▶ **What you are asked to do**
What is printed must match, line for line, the records from their first line through the line containing "ATOM 10 C CA", with pictures left out.
====== Source material ======
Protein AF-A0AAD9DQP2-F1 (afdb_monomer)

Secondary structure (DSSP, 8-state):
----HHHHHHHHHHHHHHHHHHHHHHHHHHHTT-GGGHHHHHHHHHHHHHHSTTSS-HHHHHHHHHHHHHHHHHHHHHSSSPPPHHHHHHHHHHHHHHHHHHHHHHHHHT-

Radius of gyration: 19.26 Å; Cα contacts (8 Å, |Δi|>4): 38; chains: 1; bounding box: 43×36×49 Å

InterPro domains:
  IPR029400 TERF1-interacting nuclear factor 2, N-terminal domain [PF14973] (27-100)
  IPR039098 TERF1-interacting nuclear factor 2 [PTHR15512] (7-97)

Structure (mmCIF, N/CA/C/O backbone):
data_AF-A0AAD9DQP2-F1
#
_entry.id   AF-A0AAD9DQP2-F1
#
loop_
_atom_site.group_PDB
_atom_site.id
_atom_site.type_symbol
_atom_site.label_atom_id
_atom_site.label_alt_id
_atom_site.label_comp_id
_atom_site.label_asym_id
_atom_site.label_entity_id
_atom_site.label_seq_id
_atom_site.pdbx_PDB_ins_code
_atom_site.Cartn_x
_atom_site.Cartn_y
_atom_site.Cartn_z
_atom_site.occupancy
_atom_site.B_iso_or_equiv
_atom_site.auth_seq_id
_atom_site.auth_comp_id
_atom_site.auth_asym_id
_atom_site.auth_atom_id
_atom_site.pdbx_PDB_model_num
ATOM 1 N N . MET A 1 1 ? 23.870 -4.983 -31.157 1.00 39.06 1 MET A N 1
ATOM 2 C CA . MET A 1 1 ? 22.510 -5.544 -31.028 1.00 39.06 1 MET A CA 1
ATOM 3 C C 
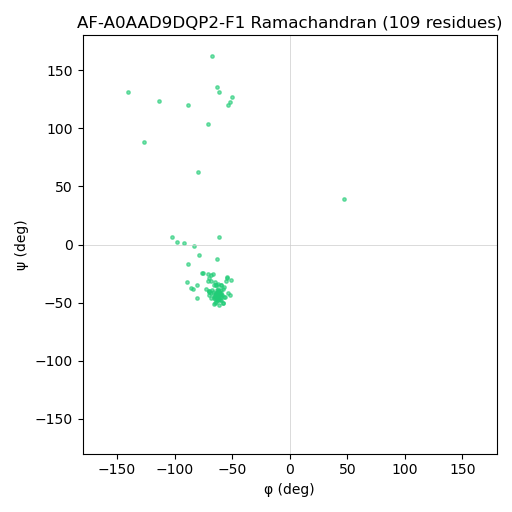. MET A 1 1 ? 21.656 -4.459 -30.390 1.00 39.06 1 MET A C 1
ATOM 5 O O . MET A 1 1 ? 21.805 -4.214 -29.203 1.00 39.06 1 MET A O 1
ATOM 9 N N . GLN A 1 2 ? 20.915 -3.700 -31.194 1.00 51.91 2 GLN A N 1
ATOM 10 C CA . GLN A 1 2 ? 20.146 -2.537 -30.741 1.00 51.91 2 GLN A CA 1
ATOM 11 C C . GLN A 1 2 ? 18.761 -3.040 -30.319 1.00 51.91 2 GLN A C 1
ATOM 13 O O . GLN A 1 2 ? 18.089 -3.700 -31.110 1.00 51.91 2 GLN A O 1
ATOM 18 N N . VAL A 1 3 ? 18.391 -2.837 -29.053 1.00 58.69 3 VAL A N 1
ATOM 19 C CA . VAL A 1 3 ? 17.056 -3.182 -28.538 1.00 58.69 3 VAL A CA 1
ATOM 20 C C . VAL A 1 3 ? 16.032 -2.318 -29.291 1.00 58.69 3 VAL A C 1
ATOM 22 O O . VAL A 1 3 ? 16.307 -1.135 -29.492 1.00 58.69 3 VAL A O 1
ATOM 25 N N . PRO A 1 4 ? 14.889 -2.855 -29.761 1.00 60.03 4 PRO A N 1
ATOM 26 C CA . PRO A 1 4 ? 13.918 -2.048 -30.486 1.00 60.03 4 PRO A CA 1
ATOM 27 C C . PRO A 1 4 ? 13.219 -1.090 -29.510 1.00 60.03 4 PRO A C 1
ATOM 29 O O . PRO A 1 4 ? 12.349 -1.497 -28.739 1.00 60.03 4 PRO A O 1
ATOM 32 N N . GLU A 1 5 ? 13.613 0.183 -29.553 1.00 63.19 5 GLU A N 1
ATOM 33 C CA . GLU A 1 5 ? 13.071 1.300 -28.754 1.00 63.19 5 GLU A CA 1
ATOM 34 C C . GLU A 1 5 ? 11.536 1.436 -28.893 1.00 63.19 5 GLU A C 1
ATOM 36 O O . GLU A 1 5 ? 10.841 1.839 -27.957 1.00 63.19 5 GLU A O 1
ATOM 41 N N . ASP A 1 6 ? 10.984 1.009 -30.034 1.00 68.69 6 ASP A N 1
ATOM 42 C CA . ASP A 1 6 ? 9.551 1.072 -30.347 1.00 68.69 6 ASP A CA 1
ATOM 43 C C . ASP A 1 6 ? 8.688 0.185 -29.439 1.00 68.69 6 ASP A C 1
ATOM 45 O O . ASP A 1 6 ? 7.547 0.529 -29.114 1.00 68.69 6 ASP A O 1
ATOM 49 N N . GLY A 1 7 ? 9.238 -0.946 -28.986 1.00 70.00 7 GLY A N 1
ATOM 50 C CA . GLY A 1 7 ? 8.538 -1.861 -28.090 1.00 70.00 7 GLY A CA 1
ATOM 51 C C . GLY A 1 7 ? 8.275 -1.209 -26.736 1.00 70.00 7 GLY A C 1
ATOM 52 O O . GLY A 1 7 ? 7.133 -1.157 -26.281 1.00 70.00 7 GLY A O 1
ATOM 53 N N . ALA A 1 8 ? 9.313 -0.643 -26.115 1.00 71.31 8 ALA A N 1
ATOM 54 C CA . ALA A 1 8 ? 9.211 0.015 -24.813 1.00 71.31 8 ALA A CA 1
ATOM 55 C C . ALA A 1 8 ? 8.262 1.226 -24.849 1.00 71.31 8 ALA A C 1
ATOM 57 O O . ALA A 1 8 ? 7.443 1.397 -23.943 1.00 71.31 8 ALA A O 1
ATOM 58 N N . ALA A 1 9 ? 8.308 2.020 -25.923 1.00 77.62 9 ALA A N 1
ATOM 59 C CA . ALA A 1 9 ? 7.405 3.151 -26.121 1.00 77.62 9 ALA A CA 1
ATOM 60 C C . ALA A 1 9 ? 5.931 2.718 -26.226 1.00 77.62 9 ALA A C 1
ATOM 62 O O . ALA A 1 9 ? 5.057 3.356 -25.632 1.00 77.62 9 ALA A O 1
ATOM 63 N N . MET A 1 10 ? 5.640 1.613 -26.925 1.00 78.38 10 MET A N 1
ATOM 64 C CA . MET A 1 10 ? 4.291 1.041 -26.955 1.00 78.38 10 MET A CA 1
ATOM 65 C C . MET A 1 10 ? 3.857 0.542 -25.575 1.00 78.38 10 MET A C 1
ATOM 67 O O . MET A 1 10 ? 2.793 0.943 -25.108 1.00 78.38 10 MET A O 1
ATOM 71 N N . PHE A 1 11 ? 4.672 -0.263 -24.884 1.00 78.31 11 PHE A N 1
ATOM 72 C CA . PHE A 1 11 ? 4.331 -0.776 -23.550 1.00 78.31 11 PHE A CA 1
ATOM 73 C C . PHE A 1 11 ? 4.018 0.347 -22.556 1.00 78.31 11 PHE A C 1
ATOM 75 O O . PHE A 1 11 ? 2.993 0.297 -21.874 1.00 78.31 11 PHE A O 1
ATOM 82 N N . LEU A 1 12 ? 4.837 1.401 -22.523 1.00 81.25 12 LEU A N 1
ATOM 83 C CA . LEU A 1 12 ? 4.584 2.568 -21.678 1.00 81.25 12 LEU A CA 1
ATOM 84 C C . LEU A 1 12 ? 3.258 3.241 -22.040 1.00 81.25 12 LEU A C 1
ATOM 86 O O . LEU A 1 12 ? 2.472 3.578 -21.159 1.00 81.25 12 LEU A O 1
ATOM 90 N N . ARG A 1 13 ? 2.950 3.383 -23.328 1.00 86.44 13 ARG A N 1
ATOM 91 C CA . ARG A 1 13 ? 1.705 4.011 -23.781 1.00 86.44 13 ARG A CA 1
ATOM 92 C C . ARG A 1 13 ? 0.451 3.200 -23.435 1.00 86.44 13 ARG A C 1
ATOM 94 O O . ARG A 1 13 ? -0.608 3.802 -23.274 1.00 86.44 13 ARG A O 1
ATOM 101 N N . TYR A 1 14 ? 0.563 1.882 -23.272 1.00 85.94 14 TYR A N 1
ATOM 102 C CA . TYR A 1 14 ? -0.540 1.023 -22.825 1.00 85.94 14 TYR A CA 1
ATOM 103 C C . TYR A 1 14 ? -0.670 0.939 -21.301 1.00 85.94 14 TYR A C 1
======
▶ **Answer space**
Protein AF-A0AAD9DQP2-F1 (afdb_monomer)

Secondary structure (DSSP, 8-state):
----HHHHHHHHHHHHHHHHHHHHHHHHHHHTT-GGGHHHHHHHHHHHHHHSTTSS-HHHHHHHHHHHHHHHHHHHHHSSSPPPHHHHHHHHHHHHHHHHHHHHHHHHHT-

Radius of gyration: 19.26 Å; Cα contacts (8 Å, |Δi|>4): 38; chains: 1; bounding box: 43×36×49 Å

InterPro domains:
  IPR029400 TERF1-interacting nuclear factor 2, N-terminal domain [PF14973] (27-100)
  IPR039098 TERF1-interacting nuclear factor 2 [PTHR15512] (7-97)

Structure (mmCIF, N/CA/C/O backbone):
data_AF-A0AAD9DQP2-F1
#
_entry.id   AF-A0AAD9DQP2-F1
#
loop_
_atom_site.group_PDB
_atom_site.id
_atom_site.type_symbol
_atom_site.label_atom_id
_atom_site.label_alt_id
_atom_site.label_comp_id
_atom_site.label_asym_id
_atom_site.label_entity_id
_atom_site.label_seq_id
_atom_site.pdbx_PDB_ins_code
_atom_site.Cartn_x
_atom_site.Cartn_y
_atom_site.Cartn_z
_atom_site.occupancy
_atom_site.B_iso_or_equiv
_atom_site.auth_seq_id
_atom_site.auth_comp_id
_atom_site.auth_asym_id
_atom_site.auth_atom_id
_atom_site.pdbx_PDB_model_num
ATOM 1 N N . MET A 1 1 ? 23.870 -4.983 -31.157 1.00 39.06 1 MET A N 1
ATOM 2 C CA . MET A 1 1 ? 22.510 -5.544 -31.028 1.00 39.06 1 MET A CA 1
ATOM 3 C C 
. MET A 1 1 ? 21.656 -4.459 -30.390 1.00 39.06 1 MET A C 1
ATOM 5 O O . MET A 1 1 ? 21.805 -4.214 -29.203 1.00 39.06 1 MET A O 1
ATOM 9 N N . GLN A 1 2 ? 20.915 -3.700 -31.194 1.00 51.91 2 GLN A N 1
ATOM 10 C CA . GLN A 1 2 ? 20.146 -2.537 -30.741 1.00 51.91 2 GLN A CA 1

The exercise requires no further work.